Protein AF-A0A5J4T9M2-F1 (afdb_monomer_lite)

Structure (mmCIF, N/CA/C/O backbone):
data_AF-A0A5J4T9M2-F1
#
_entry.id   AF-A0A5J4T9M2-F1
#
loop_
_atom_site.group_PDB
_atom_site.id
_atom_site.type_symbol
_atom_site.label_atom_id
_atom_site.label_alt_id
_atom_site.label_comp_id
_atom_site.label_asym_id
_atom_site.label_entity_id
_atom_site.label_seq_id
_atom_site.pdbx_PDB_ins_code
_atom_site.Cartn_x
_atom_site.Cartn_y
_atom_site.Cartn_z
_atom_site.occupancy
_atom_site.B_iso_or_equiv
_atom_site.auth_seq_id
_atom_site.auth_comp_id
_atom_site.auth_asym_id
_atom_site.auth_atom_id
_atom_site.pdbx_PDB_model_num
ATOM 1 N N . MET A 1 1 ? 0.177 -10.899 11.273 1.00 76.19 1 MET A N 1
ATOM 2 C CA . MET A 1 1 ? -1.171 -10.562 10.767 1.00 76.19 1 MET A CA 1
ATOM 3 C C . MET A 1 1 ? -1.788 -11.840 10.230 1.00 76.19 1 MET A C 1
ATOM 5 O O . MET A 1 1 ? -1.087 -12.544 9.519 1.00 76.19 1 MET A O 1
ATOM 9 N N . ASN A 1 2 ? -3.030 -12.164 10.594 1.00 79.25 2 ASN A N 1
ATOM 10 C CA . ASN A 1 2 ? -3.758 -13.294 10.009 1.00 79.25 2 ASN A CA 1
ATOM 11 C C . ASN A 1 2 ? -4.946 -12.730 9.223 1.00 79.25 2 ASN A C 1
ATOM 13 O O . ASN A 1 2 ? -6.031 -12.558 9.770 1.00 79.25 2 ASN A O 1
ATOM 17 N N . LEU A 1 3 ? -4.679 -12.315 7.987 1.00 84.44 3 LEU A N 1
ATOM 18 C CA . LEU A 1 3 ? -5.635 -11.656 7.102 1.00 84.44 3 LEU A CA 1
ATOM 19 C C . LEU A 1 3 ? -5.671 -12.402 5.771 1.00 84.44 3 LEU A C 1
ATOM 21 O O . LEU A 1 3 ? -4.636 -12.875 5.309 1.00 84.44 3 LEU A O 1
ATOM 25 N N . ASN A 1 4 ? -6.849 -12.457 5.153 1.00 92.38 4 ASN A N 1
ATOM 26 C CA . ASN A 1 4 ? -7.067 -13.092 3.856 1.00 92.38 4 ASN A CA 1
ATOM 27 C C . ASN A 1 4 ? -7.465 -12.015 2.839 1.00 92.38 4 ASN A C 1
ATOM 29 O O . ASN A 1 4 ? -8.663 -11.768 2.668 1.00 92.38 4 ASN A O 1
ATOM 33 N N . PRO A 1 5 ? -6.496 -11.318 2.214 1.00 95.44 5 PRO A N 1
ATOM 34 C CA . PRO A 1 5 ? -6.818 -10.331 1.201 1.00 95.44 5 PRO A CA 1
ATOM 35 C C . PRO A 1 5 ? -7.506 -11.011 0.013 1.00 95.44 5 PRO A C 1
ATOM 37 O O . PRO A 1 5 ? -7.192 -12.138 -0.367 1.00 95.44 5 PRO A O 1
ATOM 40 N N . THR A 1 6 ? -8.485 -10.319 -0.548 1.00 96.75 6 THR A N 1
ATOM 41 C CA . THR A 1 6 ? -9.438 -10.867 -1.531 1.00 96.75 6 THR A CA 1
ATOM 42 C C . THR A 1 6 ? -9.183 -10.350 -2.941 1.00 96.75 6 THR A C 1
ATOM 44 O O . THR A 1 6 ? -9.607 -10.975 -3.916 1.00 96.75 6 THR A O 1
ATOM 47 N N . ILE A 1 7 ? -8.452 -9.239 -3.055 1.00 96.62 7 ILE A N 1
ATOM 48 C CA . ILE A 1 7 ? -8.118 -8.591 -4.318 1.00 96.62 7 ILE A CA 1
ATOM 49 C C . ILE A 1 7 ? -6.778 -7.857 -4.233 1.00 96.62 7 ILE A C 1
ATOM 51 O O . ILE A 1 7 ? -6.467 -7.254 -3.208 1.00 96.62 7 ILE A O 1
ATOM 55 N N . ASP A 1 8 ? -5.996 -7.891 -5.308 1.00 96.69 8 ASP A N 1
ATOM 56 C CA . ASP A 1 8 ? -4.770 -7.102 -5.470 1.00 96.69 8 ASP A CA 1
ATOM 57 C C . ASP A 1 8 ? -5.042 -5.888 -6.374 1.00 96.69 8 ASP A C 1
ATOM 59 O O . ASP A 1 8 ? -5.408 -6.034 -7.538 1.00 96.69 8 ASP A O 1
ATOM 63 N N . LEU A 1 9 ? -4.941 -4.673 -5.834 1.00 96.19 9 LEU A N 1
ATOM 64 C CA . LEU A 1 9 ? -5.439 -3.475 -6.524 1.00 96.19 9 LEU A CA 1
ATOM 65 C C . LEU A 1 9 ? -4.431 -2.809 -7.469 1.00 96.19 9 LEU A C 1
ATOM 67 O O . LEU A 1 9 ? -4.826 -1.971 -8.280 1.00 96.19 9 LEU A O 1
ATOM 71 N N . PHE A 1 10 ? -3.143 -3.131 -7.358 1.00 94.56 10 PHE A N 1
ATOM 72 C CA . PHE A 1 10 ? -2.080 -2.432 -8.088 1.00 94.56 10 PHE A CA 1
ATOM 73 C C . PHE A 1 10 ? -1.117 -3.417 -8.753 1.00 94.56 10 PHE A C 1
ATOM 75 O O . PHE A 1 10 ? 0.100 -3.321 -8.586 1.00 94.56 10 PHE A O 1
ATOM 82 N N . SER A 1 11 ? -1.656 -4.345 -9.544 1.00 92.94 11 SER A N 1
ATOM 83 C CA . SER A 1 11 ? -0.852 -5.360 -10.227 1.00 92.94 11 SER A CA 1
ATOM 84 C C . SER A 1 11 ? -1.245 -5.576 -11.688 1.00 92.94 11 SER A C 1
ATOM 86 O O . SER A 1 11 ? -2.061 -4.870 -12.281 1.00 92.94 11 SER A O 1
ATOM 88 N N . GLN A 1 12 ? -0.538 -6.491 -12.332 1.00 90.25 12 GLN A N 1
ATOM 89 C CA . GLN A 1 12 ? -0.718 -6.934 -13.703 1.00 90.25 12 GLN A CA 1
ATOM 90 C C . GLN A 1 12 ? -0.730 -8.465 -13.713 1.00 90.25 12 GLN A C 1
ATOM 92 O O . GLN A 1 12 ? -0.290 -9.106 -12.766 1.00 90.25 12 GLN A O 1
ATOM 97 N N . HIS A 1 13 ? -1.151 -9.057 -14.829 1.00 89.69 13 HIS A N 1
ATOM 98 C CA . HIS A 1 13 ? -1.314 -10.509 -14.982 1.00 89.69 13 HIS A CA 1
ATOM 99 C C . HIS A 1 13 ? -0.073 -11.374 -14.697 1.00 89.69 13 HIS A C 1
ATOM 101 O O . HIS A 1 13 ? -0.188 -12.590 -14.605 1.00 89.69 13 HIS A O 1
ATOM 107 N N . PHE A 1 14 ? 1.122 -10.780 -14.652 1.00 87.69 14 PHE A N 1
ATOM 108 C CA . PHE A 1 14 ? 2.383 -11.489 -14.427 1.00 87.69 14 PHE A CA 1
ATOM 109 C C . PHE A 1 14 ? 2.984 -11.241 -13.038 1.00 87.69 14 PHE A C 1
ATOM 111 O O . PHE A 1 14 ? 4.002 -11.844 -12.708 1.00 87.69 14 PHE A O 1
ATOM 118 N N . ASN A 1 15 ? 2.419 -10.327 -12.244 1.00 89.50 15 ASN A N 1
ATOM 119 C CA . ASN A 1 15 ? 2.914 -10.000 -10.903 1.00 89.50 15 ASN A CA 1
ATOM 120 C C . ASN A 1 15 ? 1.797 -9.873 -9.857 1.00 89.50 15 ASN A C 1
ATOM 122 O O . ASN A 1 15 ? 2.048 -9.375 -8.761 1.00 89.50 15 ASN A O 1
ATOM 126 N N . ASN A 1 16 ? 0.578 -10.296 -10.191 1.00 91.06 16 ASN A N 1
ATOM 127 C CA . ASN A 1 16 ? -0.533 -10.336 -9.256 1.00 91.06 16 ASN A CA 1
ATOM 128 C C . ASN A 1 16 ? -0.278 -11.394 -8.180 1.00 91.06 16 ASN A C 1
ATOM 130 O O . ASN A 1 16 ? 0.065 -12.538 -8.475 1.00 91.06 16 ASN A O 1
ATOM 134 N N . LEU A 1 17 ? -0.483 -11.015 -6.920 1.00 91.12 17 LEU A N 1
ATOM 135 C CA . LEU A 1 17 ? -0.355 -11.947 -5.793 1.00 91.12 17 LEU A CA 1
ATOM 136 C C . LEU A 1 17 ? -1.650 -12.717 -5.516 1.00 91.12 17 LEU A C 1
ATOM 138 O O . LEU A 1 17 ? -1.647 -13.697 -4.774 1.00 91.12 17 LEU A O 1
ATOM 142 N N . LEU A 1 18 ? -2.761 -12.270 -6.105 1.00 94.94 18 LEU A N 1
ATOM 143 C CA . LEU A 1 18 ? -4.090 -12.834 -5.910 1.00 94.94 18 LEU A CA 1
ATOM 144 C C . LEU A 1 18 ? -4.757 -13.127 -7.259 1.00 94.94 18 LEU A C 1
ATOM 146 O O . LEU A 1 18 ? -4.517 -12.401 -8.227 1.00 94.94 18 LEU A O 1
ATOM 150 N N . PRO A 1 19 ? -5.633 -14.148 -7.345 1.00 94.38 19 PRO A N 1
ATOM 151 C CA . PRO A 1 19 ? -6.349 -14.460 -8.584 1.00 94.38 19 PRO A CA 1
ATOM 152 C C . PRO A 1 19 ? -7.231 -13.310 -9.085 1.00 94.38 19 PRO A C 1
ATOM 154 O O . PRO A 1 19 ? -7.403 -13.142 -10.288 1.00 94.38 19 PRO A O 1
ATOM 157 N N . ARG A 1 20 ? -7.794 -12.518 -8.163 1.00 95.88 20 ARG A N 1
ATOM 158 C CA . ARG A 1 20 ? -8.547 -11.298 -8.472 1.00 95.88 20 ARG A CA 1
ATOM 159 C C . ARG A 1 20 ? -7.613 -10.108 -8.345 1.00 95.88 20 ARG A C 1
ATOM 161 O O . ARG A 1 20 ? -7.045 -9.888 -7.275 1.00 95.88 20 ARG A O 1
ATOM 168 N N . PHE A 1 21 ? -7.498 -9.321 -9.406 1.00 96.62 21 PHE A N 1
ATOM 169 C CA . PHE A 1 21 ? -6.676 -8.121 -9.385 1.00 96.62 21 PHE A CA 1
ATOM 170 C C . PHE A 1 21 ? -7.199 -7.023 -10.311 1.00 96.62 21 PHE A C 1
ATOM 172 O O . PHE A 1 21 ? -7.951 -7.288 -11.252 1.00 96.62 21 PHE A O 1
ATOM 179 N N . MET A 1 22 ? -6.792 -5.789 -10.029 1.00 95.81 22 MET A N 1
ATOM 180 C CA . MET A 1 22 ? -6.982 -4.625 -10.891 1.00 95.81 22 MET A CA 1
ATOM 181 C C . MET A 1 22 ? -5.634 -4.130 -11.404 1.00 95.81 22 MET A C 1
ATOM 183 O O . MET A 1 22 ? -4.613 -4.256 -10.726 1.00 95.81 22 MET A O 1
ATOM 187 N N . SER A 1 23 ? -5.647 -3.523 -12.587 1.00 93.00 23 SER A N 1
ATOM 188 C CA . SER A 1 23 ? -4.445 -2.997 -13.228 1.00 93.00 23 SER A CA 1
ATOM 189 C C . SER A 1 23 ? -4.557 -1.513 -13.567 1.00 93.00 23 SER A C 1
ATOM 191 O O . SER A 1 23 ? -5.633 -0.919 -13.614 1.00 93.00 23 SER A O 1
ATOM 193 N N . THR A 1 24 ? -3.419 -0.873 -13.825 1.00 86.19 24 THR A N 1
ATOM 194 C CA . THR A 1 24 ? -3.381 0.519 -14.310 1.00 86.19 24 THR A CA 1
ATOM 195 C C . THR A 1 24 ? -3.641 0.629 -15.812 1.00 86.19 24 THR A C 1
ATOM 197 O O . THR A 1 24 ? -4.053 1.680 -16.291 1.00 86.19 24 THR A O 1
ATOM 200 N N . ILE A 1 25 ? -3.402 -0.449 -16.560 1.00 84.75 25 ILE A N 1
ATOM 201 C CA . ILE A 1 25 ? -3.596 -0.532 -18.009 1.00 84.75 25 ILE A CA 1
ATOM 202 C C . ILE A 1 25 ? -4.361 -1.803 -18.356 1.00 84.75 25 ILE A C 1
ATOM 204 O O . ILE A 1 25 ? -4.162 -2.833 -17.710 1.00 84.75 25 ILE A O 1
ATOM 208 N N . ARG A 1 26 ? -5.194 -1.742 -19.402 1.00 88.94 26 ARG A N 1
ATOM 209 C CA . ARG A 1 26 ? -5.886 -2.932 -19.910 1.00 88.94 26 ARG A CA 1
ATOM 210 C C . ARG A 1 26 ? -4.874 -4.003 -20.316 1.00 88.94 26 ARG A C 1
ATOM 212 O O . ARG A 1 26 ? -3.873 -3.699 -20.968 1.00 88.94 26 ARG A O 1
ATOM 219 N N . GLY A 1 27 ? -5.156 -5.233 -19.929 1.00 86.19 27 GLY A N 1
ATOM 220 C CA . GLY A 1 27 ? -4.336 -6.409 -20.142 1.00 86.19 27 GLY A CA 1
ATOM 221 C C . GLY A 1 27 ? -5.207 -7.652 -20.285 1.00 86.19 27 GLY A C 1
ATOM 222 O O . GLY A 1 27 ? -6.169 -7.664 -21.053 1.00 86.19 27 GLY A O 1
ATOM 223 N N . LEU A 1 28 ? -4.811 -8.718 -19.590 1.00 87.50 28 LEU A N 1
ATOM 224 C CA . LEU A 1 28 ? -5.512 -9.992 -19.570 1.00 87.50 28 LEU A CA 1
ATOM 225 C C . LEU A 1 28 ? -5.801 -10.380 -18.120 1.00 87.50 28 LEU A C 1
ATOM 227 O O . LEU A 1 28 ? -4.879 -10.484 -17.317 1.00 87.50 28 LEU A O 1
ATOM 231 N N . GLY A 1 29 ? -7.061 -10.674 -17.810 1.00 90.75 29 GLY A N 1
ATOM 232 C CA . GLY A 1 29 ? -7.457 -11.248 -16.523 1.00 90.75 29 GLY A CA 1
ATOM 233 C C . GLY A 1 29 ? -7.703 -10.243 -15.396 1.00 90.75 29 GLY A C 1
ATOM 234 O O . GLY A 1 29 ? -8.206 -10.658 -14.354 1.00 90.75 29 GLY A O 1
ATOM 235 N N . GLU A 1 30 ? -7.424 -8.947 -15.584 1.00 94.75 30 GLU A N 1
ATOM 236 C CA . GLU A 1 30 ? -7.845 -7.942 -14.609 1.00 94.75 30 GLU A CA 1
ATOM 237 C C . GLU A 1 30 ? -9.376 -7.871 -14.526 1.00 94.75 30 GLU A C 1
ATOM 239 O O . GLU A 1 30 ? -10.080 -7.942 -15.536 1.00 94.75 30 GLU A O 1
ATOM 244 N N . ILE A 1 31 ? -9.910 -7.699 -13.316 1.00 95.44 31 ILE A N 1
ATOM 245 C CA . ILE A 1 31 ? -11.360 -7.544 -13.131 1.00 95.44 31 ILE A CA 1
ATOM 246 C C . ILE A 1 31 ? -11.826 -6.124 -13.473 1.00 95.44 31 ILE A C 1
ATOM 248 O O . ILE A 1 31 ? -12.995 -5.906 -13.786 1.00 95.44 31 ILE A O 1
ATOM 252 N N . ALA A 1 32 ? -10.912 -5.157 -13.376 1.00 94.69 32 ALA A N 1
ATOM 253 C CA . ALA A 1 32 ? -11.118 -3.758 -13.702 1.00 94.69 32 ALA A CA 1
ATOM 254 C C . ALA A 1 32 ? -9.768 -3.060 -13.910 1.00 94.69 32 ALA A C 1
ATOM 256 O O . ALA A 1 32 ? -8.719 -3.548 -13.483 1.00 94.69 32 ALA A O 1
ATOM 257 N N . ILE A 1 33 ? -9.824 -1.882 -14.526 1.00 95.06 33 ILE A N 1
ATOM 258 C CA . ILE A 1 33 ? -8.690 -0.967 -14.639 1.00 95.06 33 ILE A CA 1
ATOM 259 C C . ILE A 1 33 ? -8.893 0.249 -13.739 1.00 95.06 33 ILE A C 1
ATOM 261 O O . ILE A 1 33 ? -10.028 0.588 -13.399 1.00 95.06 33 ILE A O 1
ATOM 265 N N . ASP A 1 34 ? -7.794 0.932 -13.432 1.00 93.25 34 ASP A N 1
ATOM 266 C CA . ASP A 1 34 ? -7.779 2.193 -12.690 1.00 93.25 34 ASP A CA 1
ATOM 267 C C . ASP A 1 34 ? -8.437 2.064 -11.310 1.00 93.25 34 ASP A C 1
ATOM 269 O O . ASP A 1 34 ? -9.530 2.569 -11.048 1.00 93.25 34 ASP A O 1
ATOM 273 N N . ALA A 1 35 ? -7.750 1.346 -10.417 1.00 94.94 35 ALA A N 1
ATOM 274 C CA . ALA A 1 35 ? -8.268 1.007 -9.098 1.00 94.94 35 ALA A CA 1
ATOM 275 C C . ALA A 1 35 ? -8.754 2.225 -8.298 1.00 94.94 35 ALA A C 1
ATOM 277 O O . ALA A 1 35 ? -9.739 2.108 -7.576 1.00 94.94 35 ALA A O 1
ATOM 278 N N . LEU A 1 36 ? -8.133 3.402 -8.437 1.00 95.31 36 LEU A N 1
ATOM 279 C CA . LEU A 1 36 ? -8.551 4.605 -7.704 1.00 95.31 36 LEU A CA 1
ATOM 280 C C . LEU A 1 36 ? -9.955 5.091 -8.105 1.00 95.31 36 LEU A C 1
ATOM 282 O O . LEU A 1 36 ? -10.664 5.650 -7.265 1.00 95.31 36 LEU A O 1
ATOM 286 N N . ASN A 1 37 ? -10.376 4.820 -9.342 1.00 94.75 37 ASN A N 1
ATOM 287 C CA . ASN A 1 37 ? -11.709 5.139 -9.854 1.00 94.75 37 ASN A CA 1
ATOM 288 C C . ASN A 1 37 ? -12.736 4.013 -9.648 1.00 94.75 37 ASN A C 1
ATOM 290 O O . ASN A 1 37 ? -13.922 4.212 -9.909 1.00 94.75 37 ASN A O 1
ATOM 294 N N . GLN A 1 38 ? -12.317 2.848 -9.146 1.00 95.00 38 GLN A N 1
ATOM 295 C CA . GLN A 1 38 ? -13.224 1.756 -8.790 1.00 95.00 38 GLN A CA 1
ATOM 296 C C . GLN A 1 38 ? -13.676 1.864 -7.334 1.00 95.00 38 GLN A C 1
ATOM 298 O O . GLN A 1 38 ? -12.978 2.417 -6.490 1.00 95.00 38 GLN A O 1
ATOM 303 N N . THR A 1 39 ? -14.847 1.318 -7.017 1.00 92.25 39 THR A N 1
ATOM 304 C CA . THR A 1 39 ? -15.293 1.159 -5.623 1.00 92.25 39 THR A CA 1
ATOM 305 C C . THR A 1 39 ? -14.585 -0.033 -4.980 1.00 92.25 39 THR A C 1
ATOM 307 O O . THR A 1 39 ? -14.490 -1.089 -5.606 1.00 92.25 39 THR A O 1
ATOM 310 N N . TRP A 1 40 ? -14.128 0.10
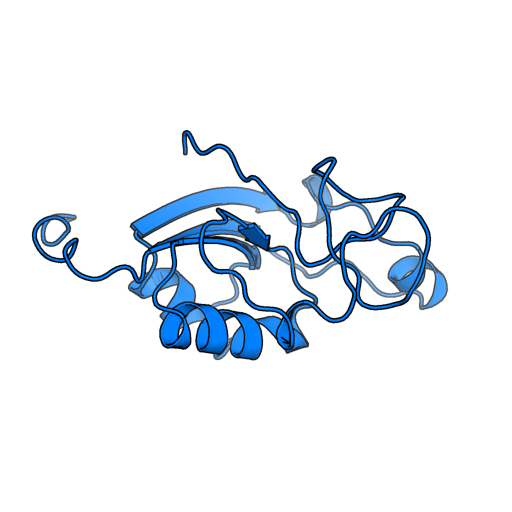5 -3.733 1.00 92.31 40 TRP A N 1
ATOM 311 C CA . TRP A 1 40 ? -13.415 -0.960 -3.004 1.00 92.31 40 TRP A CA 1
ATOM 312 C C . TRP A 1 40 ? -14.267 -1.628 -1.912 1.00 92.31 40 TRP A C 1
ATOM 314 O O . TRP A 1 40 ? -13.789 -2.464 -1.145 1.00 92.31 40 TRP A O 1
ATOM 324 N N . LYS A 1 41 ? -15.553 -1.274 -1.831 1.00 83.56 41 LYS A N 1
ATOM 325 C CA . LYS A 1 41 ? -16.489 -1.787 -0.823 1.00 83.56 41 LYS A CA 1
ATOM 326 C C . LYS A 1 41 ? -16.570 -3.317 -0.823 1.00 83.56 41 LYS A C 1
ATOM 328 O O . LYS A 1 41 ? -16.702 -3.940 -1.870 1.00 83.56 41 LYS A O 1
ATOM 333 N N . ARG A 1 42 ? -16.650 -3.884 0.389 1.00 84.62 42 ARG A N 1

+++++

## WHAT THE EXERCISE ASKS
All lines in the data above from the one with "ATOM 17 N N" through the one with "ATOM 64 C CA" must be repeated exactly, and no others.

## EXERCISE RESULT
ATOM 17 N N . LEU A 1 3 ? -4.679 -12.315 7.987 1.00 84.44 3 LEU A N 1
ATOM 18 C CA . LEU A 1 3 ? -5.635 -11.656 7.102 1.00 84.44 3 LEU A CA 1
ATOM 19 C C . LEU A 1 3 ? -5.671 -12.402 5.771 1.00 84.44 3 LEU A C 1
ATOM 21 O O . LEU A 1 3 ? -4.636 -12.875 5.309 1.00 84.44 3 LEU A O 1
ATOM 25 N N . ASN A 1 4 ? -6.849 -12.457 5.153 1.00 92.38 4 ASN A N 1
ATOM 26 C CA . ASN A 1 4 ? -7.067 -13.092 3.856 1.00 92.38 4 ASN A CA 1
ATOM 27 C C . ASN A 1 4 ? -7.465 -12.015 2.839 1.00 92.38 4 ASN A C 1
ATOM 29 O O . ASN A 1 4 ? -8.663 -11.768 2.668 1.00 92.38 4 ASN A O 1
ATOM 33 N N . PRO A 1 5 ? -6.496 -11.318 2.214 1.00 95.44 5 PRO A N 1
ATOM 34 C CA . PRO A 1 5 ? -6.818 -10.331 1.201 1.00 95.44 5 PRO A CA 1
ATOM 35 C C . PRO A 1 5 ? -7.506 -11.011 0.013 1.00 95.44 5 PRO A C 1
ATOM 37 O O . PRO A 1 5 ? -7.192 -12.138 -0.367 1.00 95.44 5 PRO A O 1
ATOM 40 N N . THR A 1 6 ? -8.485 -10.319 -0.548 1.00 96.75 6 THR A N 1
ATOM 41 C CA . THR A 1 6 ? -9.438 -10.867 -1.531 1.00 96.75 6 THR A CA 1
ATOM 42 C C . THR A 1 6 ? -9.183 -10.350 -2.941 1.00 96.75 6 THR A C 1
ATOM 44 O O . THR A 1 6 ? -9.607 -10.975 -3.916 1.00 96.75 6 THR A O 1
ATOM 47 N N . ILE A 1 7 ? -8.452 -9.239 -3.055 1.00 96.62 7 ILE A N 1
ATOM 48 C CA . ILE A 1 7 ? -8.118 -8.591 -4.318 1.00 96.62 7 ILE A CA 1
ATOM 49 C C . ILE A 1 7 ? -6.778 -7.857 -4.233 1.00 96.62 7 ILE A C 1
ATOM 51 O O . ILE A 1 7 ? -6.467 -7.254 -3.208 1.00 96.62 7 ILE A O 1
ATOM 55 N N . ASP A 1 8 ? -5.996 -7.891 -5.308 1.00 96.69 8 ASP A N 1
ATOM 56 C CA . ASP A 1 8 ? -4.770 -7.102 -5.470 1.00 96.69 8 ASP A CA 1
ATOM 57 C C . ASP A 1 8 ? -5.042 -5.888 -6.374 1.00 96.69 8 ASP A C 1
ATOM 59 O O . ASP A 1 8 ? -5.408 -6.034 -7.538 1.00 96.69 8 ASP A O 1
ATOM 63 N N . LEU A 1 9 ? -4.941 -4.673 -5.834 1.00 96.19 9 LEU A N 1
ATOM 64 C CA . LEU A 1 9 ? -5.439 -3.475 -6.524 1.00 96.19 9 LEU A CA 1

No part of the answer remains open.